[Records drawn from a dataset]
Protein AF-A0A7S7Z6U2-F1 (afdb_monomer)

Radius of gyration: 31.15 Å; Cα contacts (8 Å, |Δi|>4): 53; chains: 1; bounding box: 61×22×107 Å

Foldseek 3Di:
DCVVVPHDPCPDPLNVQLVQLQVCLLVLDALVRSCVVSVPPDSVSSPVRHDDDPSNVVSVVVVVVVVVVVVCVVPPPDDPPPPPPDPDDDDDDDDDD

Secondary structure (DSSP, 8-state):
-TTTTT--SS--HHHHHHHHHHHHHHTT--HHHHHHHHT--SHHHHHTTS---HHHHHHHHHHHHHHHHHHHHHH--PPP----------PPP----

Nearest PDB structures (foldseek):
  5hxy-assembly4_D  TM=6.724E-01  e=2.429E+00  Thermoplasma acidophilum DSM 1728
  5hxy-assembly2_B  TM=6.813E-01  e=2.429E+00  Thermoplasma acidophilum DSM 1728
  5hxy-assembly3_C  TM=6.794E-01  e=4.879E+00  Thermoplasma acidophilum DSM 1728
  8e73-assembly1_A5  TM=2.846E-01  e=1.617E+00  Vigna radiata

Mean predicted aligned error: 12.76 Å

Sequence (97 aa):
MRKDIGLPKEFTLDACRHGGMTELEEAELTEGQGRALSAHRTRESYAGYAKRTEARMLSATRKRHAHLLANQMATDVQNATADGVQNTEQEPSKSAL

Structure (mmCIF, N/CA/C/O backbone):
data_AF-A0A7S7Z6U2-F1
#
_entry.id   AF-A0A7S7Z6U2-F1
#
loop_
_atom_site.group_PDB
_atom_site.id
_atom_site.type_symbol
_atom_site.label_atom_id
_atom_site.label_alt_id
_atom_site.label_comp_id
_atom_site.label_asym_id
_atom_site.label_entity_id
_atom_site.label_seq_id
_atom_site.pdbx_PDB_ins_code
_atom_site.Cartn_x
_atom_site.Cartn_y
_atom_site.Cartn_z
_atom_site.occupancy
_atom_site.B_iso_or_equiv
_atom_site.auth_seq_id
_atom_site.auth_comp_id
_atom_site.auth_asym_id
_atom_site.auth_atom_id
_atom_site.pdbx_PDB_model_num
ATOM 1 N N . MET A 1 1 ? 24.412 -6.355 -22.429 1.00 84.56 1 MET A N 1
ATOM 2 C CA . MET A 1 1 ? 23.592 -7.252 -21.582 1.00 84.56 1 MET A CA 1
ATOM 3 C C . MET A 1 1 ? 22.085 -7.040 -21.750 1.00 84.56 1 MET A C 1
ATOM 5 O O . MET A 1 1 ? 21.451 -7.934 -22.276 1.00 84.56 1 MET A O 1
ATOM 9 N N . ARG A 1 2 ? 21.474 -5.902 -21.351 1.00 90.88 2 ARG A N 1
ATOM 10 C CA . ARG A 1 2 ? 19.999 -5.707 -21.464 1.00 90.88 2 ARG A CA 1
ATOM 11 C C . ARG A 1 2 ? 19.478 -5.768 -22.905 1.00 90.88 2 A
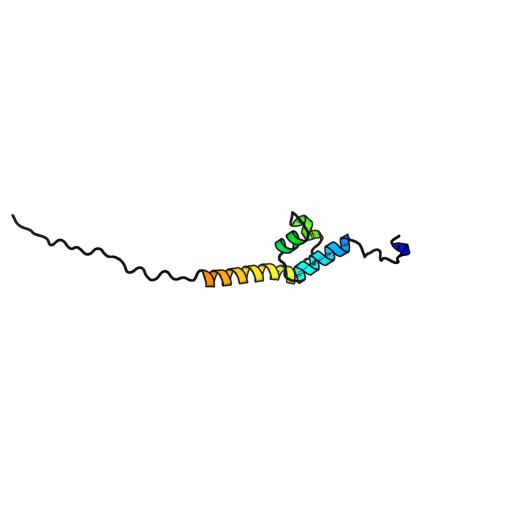RG A C 1
ATOM 13 O O . ARG A 1 2 ? 18.485 -6.433 -23.163 1.00 90.88 2 ARG A O 1
ATOM 20 N N . LYS A 1 3 ? 20.165 -5.086 -23.830 1.00 89.25 3 LYS A N 1
ATOM 21 C CA . LYS A 1 3 ? 19.848 -5.116 -25.269 1.00 89.25 3 LYS A CA 1
ATOM 22 C C . LYS A 1 3 ? 20.027 -6.521 -25.847 1.00 89.25 3 LYS A C 1
ATOM 24 O O . LYS A 1 3 ? 19.181 -6.978 -26.599 1.00 89.25 3 LYS A O 1
ATOM 29 N N . ASP A 1 4 ? 21.092 -7.197 -25.433 1.00 93.94 4 ASP A N 1
ATOM 30 C CA . ASP A 1 4 ? 21.489 -8.519 -25.926 1.00 93.94 4 ASP A CA 1
ATOM 31 C C . ASP A 1 4 ? 20.462 -9.608 -25.568 1.00 93.94 4 ASP A C 1
ATOM 33 O O . ASP A 1 4 ? 20.328 -10.578 -26.301 1.00 93.94 4 ASP A O 1
ATOM 37 N N . ILE A 1 5 ? 19.709 -9.425 -24.475 1.00 94.94 5 ILE A N 1
ATOM 38 C CA . ILE A 1 5 ? 18.603 -10.311 -24.068 1.00 94.94 5 ILE A CA 1
ATOM 39 C C . ILE A 1 5 ? 17.214 -9.764 -24.446 1.00 94.94 5 ILE A C 1
ATOM 41 O O . ILE A 1 5 ? 16.205 -10.307 -24.009 1.00 94.94 5 ILE A O 1
ATOM 45 N N . GLY A 1 6 ? 17.143 -8.664 -25.205 1.00 95.06 6 GLY A N 1
ATOM 46 C CA . GLY A 1 6 ? 15.877 -8.062 -25.636 1.00 95.06 6 GLY A CA 1
ATOM 47 C C . GLY A 1 6 ? 15.029 -7.451 -24.513 1.00 95.06 6 GLY A C 1
ATOM 48 O O . GLY A 1 6 ? 13.819 -7.318 -24.673 1.00 95.06 6 GLY A O 1
ATOM 49 N N . LEU A 1 7 ? 15.625 -7.080 -23.374 1.00 93.56 7 LEU A N 1
ATOM 50 C CA . LEU A 1 7 ? 14.872 -6.545 -22.240 1.00 93.56 7 LEU A CA 1
ATOM 51 C C . LEU A 1 7 ? 14.374 -5.115 -22.534 1.00 93.56 7 LEU A C 1
ATOM 53 O O . LEU A 1 7 ? 15.211 -4.248 -22.827 1.00 93.56 7 LEU A O 1
ATOM 57 N N . PRO A 1 8 ? 13.061 -4.829 -22.407 1.00 94.50 8 PRO A N 1
ATOM 58 C CA . PRO A 1 8 ? 12.521 -3.482 -22.571 1.00 94.50 8 PRO A CA 1
ATOM 59 C C . PRO A 1 8 ? 13.190 -2.476 -21.631 1.00 94.50 8 PRO A C 1
ATOM 61 O O . PRO A 1 8 ? 13.636 -2.821 -20.530 1.00 94.50 8 PRO A O 1
ATOM 64 N N . LYS A 1 9 ? 13.259 -1.209 -22.049 1.00 92.69 9 LYS A N 1
ATOM 65 C CA . LYS A 1 9 ? 13.879 -0.149 -21.234 1.00 92.69 9 LYS A CA 1
ATOM 66 C C . LYS A 1 9 ? 13.067 0.132 -19.973 1.00 92.69 9 LYS A C 1
ATOM 68 O O . LYS A 1 9 ? 13.631 0.501 -18.950 1.00 92.69 9 LYS A O 1
ATOM 73 N N . GLU A 1 10 ? 11.765 -0.080 -20.067 1.00 92.75 10 GLU A N 1
ATOM 74 C CA . GLU A 1 10 ? 10.754 0.165 -19.051 1.00 92.75 10 GLU A CA 1
ATOM 75 C C . GLU A 1 10 ? 10.761 -0.931 -17.978 1.00 92.75 10 GLU A C 1
ATOM 77 O O . GLU A 1 10 ? 10.416 -0.672 -16.827 1.00 92.75 10 GLU A O 1
ATOM 82 N N . PHE A 1 11 ? 11.207 -2.146 -18.326 1.00 93.25 11 PHE A N 1
ATOM 83 C CA . PHE A 1 11 ? 11.291 -3.265 -17.391 1.00 93.25 11 PHE A CA 1
ATOM 84 C C . PHE A 1 11 ? 12.491 -3.086 -16.461 1.00 93.25 11 PHE A C 1
ATOM 86 O O . PHE A 1 11 ? 13.576 -3.619 -16.692 1.00 93.25 11 PHE A O 1
ATOM 93 N N . THR A 1 12 ? 12.326 -2.284 -15.417 1.00 94.25 12 THR A N 1
ATOM 94 C CA . THR A 1 12 ? 13.351 -1.995 -14.410 1.00 94.25 12 THR A CA 1
ATOM 95 C C . THR A 1 12 ? 12.937 -2.548 -13.049 1.00 94.25 12 THR A C 1
ATOM 97 O O . THR A 1 12 ? 11.754 -2.739 -12.783 1.00 94.25 12 THR A O 1
ATOM 100 N N . LEU A 1 13 ? 13.907 -2.791 -12.159 1.00 92.38 13 LEU A N 1
ATOM 101 C CA . LEU A 1 13 ? 13.596 -3.180 -10.776 1.00 92.38 13 LEU A CA 1
ATOM 102 C C . LEU A 1 13 ? 12.749 -2.118 -10.065 1.00 92.38 13 LEU A C 1
ATOM 104 O O . LEU A 1 13 ? 11.911 -2.459 -9.237 1.00 92.38 13 LEU A O 1
ATOM 108 N N . ASP A 1 14 ? 12.955 -0.850 -10.416 1.00 92.19 14 ASP A N 1
ATOM 109 C CA . ASP A 1 14 ? 12.176 0.278 -9.918 1.00 92.19 14 ASP A CA 1
ATOM 110 C C . ASP A 1 14 ? 10.706 0.188 -10.359 1.00 92.19 14 ASP A C 1
ATOM 112 O O . ASP A 1 14 ? 9.803 0.234 -9.525 1.00 92.19 14 ASP A O 1
ATOM 116 N N . ALA A 1 15 ? 10.467 -0.090 -11.646 1.00 92.44 15 ALA A N 1
ATOM 117 C CA . ALA A 1 15 ? 9.126 -0.327 -12.176 1.00 92.44 15 ALA A CA 1
ATOM 118 C C . ALA A 1 15 ? 8.449 -1.536 -11.506 1.00 92.44 15 ALA A C 1
ATOM 120 O O . ALA A 1 15 ? 7.282 -1.450 -11.129 1.00 92.44 15 ALA A O 1
ATOM 121 N N . CYS A 1 16 ? 9.180 -2.635 -11.284 1.00 92.94 16 CYS A N 1
ATOM 122 C CA . CYS A 1 16 ? 8.655 -3.794 -10.556 1.00 92.94 16 CYS A CA 1
ATOM 123 C C . CYS A 1 16 ? 8.319 -3.456 -9.097 1.00 92.94 16 CYS A C 1
ATOM 125 O O . CYS A 1 16 ? 7.294 -3.896 -8.582 1.00 92.94 16 CYS A O 1
ATOM 127 N N . ARG A 1 17 ? 9.153 -2.653 -8.423 1.00 92.12 17 ARG A N 1
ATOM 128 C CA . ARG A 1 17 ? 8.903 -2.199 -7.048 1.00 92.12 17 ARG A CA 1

[The task]: From the records above, copy each line where the word "Thermoplasma" can be found.

[Completed task]:
  5hxy-assembly4_D  TM=6.724E-01  e=2.429E+00  Thermoplasma acidophilum DSM 1728
  5hxy-assembly2_B  TM=6.813E-01  e=2.429E+00  Thermoplasma acidophilum DSM 1728
  5hxy-assembly3_C  TM=6.794E-01  e=4.879E+00  Thermoplasma acidophilum DSM 1728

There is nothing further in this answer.